• **Problem description**
Below are the records; extract from them the line containing "ATOM 97 N N" to the line containing "ATOM 131 N N", both lines included, exactly and with no pictures.

• **Input material**
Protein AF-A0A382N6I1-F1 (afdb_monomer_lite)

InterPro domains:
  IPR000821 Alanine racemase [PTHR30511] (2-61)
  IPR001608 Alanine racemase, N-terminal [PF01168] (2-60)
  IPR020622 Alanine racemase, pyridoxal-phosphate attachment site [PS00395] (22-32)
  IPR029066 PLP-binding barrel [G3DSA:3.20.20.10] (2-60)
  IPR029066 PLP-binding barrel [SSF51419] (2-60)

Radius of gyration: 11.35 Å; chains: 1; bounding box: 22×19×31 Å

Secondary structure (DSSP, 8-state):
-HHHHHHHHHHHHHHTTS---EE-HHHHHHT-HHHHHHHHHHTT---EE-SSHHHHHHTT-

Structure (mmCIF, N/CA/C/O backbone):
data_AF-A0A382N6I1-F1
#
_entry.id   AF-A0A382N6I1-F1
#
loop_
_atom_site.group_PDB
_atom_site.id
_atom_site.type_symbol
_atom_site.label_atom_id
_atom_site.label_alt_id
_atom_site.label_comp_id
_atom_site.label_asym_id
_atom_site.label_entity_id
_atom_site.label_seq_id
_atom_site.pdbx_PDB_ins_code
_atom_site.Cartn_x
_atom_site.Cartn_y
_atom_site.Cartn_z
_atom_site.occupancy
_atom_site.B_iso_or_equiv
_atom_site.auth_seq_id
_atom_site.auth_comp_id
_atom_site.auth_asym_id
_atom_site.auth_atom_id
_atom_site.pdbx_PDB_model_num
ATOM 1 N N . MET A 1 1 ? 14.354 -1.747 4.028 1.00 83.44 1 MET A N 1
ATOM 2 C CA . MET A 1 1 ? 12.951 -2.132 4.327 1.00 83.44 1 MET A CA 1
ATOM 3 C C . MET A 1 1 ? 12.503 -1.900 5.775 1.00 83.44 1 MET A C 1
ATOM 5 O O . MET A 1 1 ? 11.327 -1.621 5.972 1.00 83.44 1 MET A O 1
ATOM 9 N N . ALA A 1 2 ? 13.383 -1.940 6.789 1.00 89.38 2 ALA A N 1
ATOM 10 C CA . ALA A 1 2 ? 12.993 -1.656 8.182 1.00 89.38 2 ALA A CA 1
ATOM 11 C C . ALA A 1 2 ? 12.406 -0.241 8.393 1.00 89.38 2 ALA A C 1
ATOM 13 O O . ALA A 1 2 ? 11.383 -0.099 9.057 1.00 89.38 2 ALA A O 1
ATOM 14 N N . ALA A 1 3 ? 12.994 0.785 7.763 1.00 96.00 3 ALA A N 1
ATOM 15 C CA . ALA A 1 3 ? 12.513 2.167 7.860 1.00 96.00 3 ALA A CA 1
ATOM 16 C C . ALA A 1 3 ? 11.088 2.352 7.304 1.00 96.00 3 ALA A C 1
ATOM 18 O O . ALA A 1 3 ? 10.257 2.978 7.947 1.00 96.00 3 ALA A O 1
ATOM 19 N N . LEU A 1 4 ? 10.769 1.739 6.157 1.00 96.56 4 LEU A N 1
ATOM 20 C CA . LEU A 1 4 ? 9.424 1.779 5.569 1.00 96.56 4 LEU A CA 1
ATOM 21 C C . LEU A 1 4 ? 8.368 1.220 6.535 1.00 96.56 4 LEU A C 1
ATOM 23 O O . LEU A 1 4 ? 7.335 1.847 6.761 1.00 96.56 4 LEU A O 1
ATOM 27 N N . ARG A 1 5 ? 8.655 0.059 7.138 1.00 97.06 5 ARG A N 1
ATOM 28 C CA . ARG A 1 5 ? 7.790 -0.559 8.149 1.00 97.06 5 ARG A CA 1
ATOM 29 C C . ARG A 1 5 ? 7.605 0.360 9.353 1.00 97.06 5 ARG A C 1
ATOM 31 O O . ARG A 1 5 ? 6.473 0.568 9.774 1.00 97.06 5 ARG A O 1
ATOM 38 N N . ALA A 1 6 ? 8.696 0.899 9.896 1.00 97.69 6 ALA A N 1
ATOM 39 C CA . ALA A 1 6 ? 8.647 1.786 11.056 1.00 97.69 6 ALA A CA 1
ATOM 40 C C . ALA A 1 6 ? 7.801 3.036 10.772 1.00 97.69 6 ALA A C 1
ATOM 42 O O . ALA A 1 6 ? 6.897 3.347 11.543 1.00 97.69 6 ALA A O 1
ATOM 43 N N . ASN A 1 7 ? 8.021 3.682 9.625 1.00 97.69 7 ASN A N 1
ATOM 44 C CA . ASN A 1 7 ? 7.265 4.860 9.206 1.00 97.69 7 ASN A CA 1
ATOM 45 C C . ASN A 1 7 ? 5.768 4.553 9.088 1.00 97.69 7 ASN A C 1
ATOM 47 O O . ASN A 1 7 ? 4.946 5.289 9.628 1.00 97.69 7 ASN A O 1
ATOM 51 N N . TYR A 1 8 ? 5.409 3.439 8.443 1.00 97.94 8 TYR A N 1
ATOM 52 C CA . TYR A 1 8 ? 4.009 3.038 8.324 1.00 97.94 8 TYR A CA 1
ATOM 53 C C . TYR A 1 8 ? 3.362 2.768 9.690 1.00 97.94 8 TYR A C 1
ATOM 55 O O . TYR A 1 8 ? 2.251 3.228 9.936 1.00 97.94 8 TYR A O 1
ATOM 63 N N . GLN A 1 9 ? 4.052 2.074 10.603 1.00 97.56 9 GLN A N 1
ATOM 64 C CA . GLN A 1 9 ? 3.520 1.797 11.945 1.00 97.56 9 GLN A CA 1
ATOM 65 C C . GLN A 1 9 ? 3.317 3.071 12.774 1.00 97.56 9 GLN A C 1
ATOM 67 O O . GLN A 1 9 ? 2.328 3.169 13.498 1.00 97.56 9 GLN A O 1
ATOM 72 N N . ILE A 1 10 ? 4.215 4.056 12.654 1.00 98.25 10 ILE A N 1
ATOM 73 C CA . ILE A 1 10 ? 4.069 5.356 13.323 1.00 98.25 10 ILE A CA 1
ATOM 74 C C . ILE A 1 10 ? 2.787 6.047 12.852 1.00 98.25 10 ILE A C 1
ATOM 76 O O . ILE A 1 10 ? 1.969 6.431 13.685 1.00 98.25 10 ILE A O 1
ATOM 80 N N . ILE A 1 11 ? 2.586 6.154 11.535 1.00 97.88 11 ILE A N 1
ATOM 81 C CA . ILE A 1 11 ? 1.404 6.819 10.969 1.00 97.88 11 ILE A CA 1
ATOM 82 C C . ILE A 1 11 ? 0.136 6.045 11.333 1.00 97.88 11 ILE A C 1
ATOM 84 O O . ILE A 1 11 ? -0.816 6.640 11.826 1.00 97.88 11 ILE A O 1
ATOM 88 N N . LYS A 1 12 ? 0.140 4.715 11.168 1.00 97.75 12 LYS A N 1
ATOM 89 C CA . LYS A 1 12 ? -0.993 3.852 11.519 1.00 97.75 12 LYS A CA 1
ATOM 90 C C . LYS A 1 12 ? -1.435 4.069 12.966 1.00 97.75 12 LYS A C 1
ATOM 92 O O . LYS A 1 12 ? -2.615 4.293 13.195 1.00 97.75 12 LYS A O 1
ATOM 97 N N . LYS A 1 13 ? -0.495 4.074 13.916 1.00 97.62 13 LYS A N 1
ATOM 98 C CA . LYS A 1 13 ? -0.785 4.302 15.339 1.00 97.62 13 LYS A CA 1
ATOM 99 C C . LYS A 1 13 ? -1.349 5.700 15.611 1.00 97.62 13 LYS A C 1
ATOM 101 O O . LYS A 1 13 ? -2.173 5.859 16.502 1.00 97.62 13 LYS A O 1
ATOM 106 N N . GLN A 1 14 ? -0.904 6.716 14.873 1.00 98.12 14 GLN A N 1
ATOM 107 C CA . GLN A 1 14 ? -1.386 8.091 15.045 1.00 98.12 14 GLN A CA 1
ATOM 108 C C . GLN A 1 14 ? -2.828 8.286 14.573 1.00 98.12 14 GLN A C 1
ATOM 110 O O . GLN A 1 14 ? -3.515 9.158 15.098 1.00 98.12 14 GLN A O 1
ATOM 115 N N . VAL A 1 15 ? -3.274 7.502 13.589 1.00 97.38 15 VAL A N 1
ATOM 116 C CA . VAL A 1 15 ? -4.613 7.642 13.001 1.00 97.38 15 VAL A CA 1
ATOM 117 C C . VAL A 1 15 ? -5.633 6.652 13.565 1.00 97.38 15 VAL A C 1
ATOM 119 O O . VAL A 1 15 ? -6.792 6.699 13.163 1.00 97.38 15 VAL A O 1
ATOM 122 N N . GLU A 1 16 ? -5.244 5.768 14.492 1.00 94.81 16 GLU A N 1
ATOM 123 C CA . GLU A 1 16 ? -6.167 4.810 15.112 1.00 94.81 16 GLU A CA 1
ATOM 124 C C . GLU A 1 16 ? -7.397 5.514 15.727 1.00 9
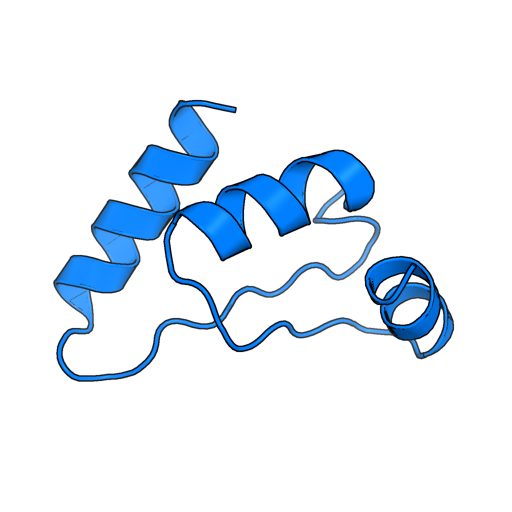4.81 16 GLU A C 1
ATOM 126 O O . GLU A 1 16 ? -7.257 6.552 16.377 1.00 94.81 16 GLU A O 1
ATOM 131 N N . PRO A 1 17 ? -8.616 4.964 15.544 1.00 95.19 17 PRO A N 1
ATOM 132 C CA . PRO A 1 17 ? -8.931 3.659 14.945 1.00 95.19 17 PRO A CA 1
ATOM 133 C C . PRO A 1 17 ? -9.147 3.684 13.415 1.00 95.19 17 PRO A C 1
ATOM 135 O O . PRO A 1 17 ? -9.642 2.706 12.855 1.00 95.19 17 PRO A O 1
ATOM 138 N N . VAL A 1 18 ? -8.829 4.787 12.732 1.00 97.50 18 VAL A N 1
ATOM 139 C CA . VAL A 1 18 ? -9.057 4.953 11.288 1.00 97.50 18 VAL A CA 1
ATOM 140 C C . VAL A 1 18 ? -8.053 4.129 10.477 1.00 97.50 18 VAL A C 1
ATOM 142 O O . VAL A 1 18 ? -6.896 3.952 10.859 
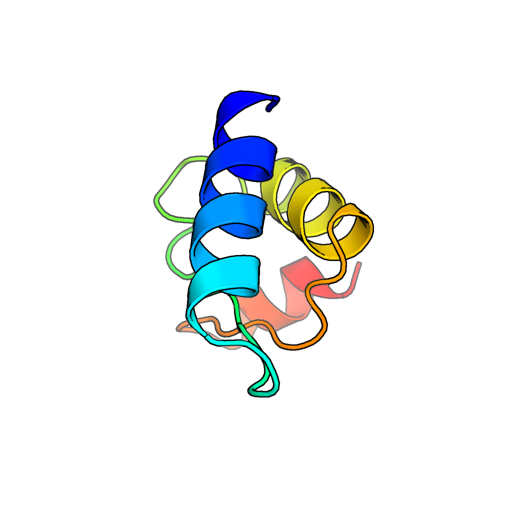1.00 97.50 18 VAL A O 1
ATOM 145 N N . GLU A 1 19 ? -8.490 3.609 9.330 1.00 96.62 19 GLU A N 1
ATOM 146 C CA . GLU A 1 19 ? -7.619 2.859 8.428 1.00 96.62 19 GLU A CA 1
ATOM 147 C C . GLU A 1 19 ? -6.541 3.753 7.789 1.00 96.62 19 GLU A C 1
ATOM 149 O O . GLU A 1 19 ? -6.837 4.778 7.176 1.00 96.62 19 GLU A O 1
ATOM 154 N N . CYS A 1 20 ? -5.281 3.310 7.859 1.00 97.94 20 CYS A N 1
ATOM 155 C CA . CYS A 1 20 ? -4.164 3.921 7.142 1.00 97.94 20 CYS A CA 1
ATOM 156 C C . CYS A 1 20 ? -3.882 3.180 5.823 1.00 97.94 20 CYS A C 1
ATOM 158 O O . CYS A 1 20 ? -3.321 2.075 5.822 1.00 97.94 20 CYS A O 1
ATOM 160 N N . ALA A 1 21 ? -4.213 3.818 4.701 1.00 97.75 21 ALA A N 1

• **Result for this exercise**
ATOM 97 N N . LYS A 1 13 ? -0.495 4.074 13.916 1.00 97.62 13 LYS A N 1
ATOM 98 C CA . LYS A 1 13 ? -0.785 4.302 15.339 1.00 97.62 13 LYS A CA 1
ATOM 99 C C . LYS A 1 13 ? -1.349 5.700 15.611 1.00 97.62 13 LYS A C 1
ATOM 101 O O . LYS A 1 13 ? -2.173 5.859 16.502 1.00 97.62 13 LYS A O 1
ATOM 106 N N . GLN A 1 14 ? -0.904 6.716 14.873 1.00 98.12 14 GLN A N 1
ATOM 107 C CA . GLN A 1 14 ? -1.386 8.091 15.045 1.00 98.12 14 GLN A CA 1
ATOM 108 C C . GLN A 1 14 ? -2.828 8.286 14.573 1.00 98.12 14 GLN A C 1
ATOM 110 O O . GLN A 1 14 ? -3.515 9.158 15.098 1.00 98.12 14 GLN A O 1
ATOM 115 N N . VAL A 1 15 ? -3.274 7.502 13.589 1.00 97.38 15 VAL A N 1
ATOM 116 C CA . VAL A 1 15 ? -4.613 7.642 13.001 1.00 97.38 15 VAL A CA 1
ATOM 117 C C . VAL A 1 15 ? -5.633 6.652 13.565 1.00 97.38 15 VAL A C 1
ATOM 119 O O . VAL A 1 15 ? -6.792 6.699 13.163 1.00 97.38 15 VAL A O 1
ATOM 122 N N . GLU A 1 16 ? -5.244 5.768 14.492 1.00 94.81 16 GLU A N 1
ATOM 123 C CA . GLU A 1 16 ? -6.167 4.810 15.112 1.00 94.81 16 GLU A CA 1
ATOM 124 C C . GLU A 1 16 ? -7.397 5.514 15.727 1.00 9
4.81 16 GLU A C 1
ATOM 126 O O . GLU A 1 16 ? -7.257 6.552 16.377 1.00 94.81 16 GLU A O 1
ATOM 131 N N . PRO A 1 17 ? -8.616 4.964 15.544 1.00 95.19 17 PRO A N 1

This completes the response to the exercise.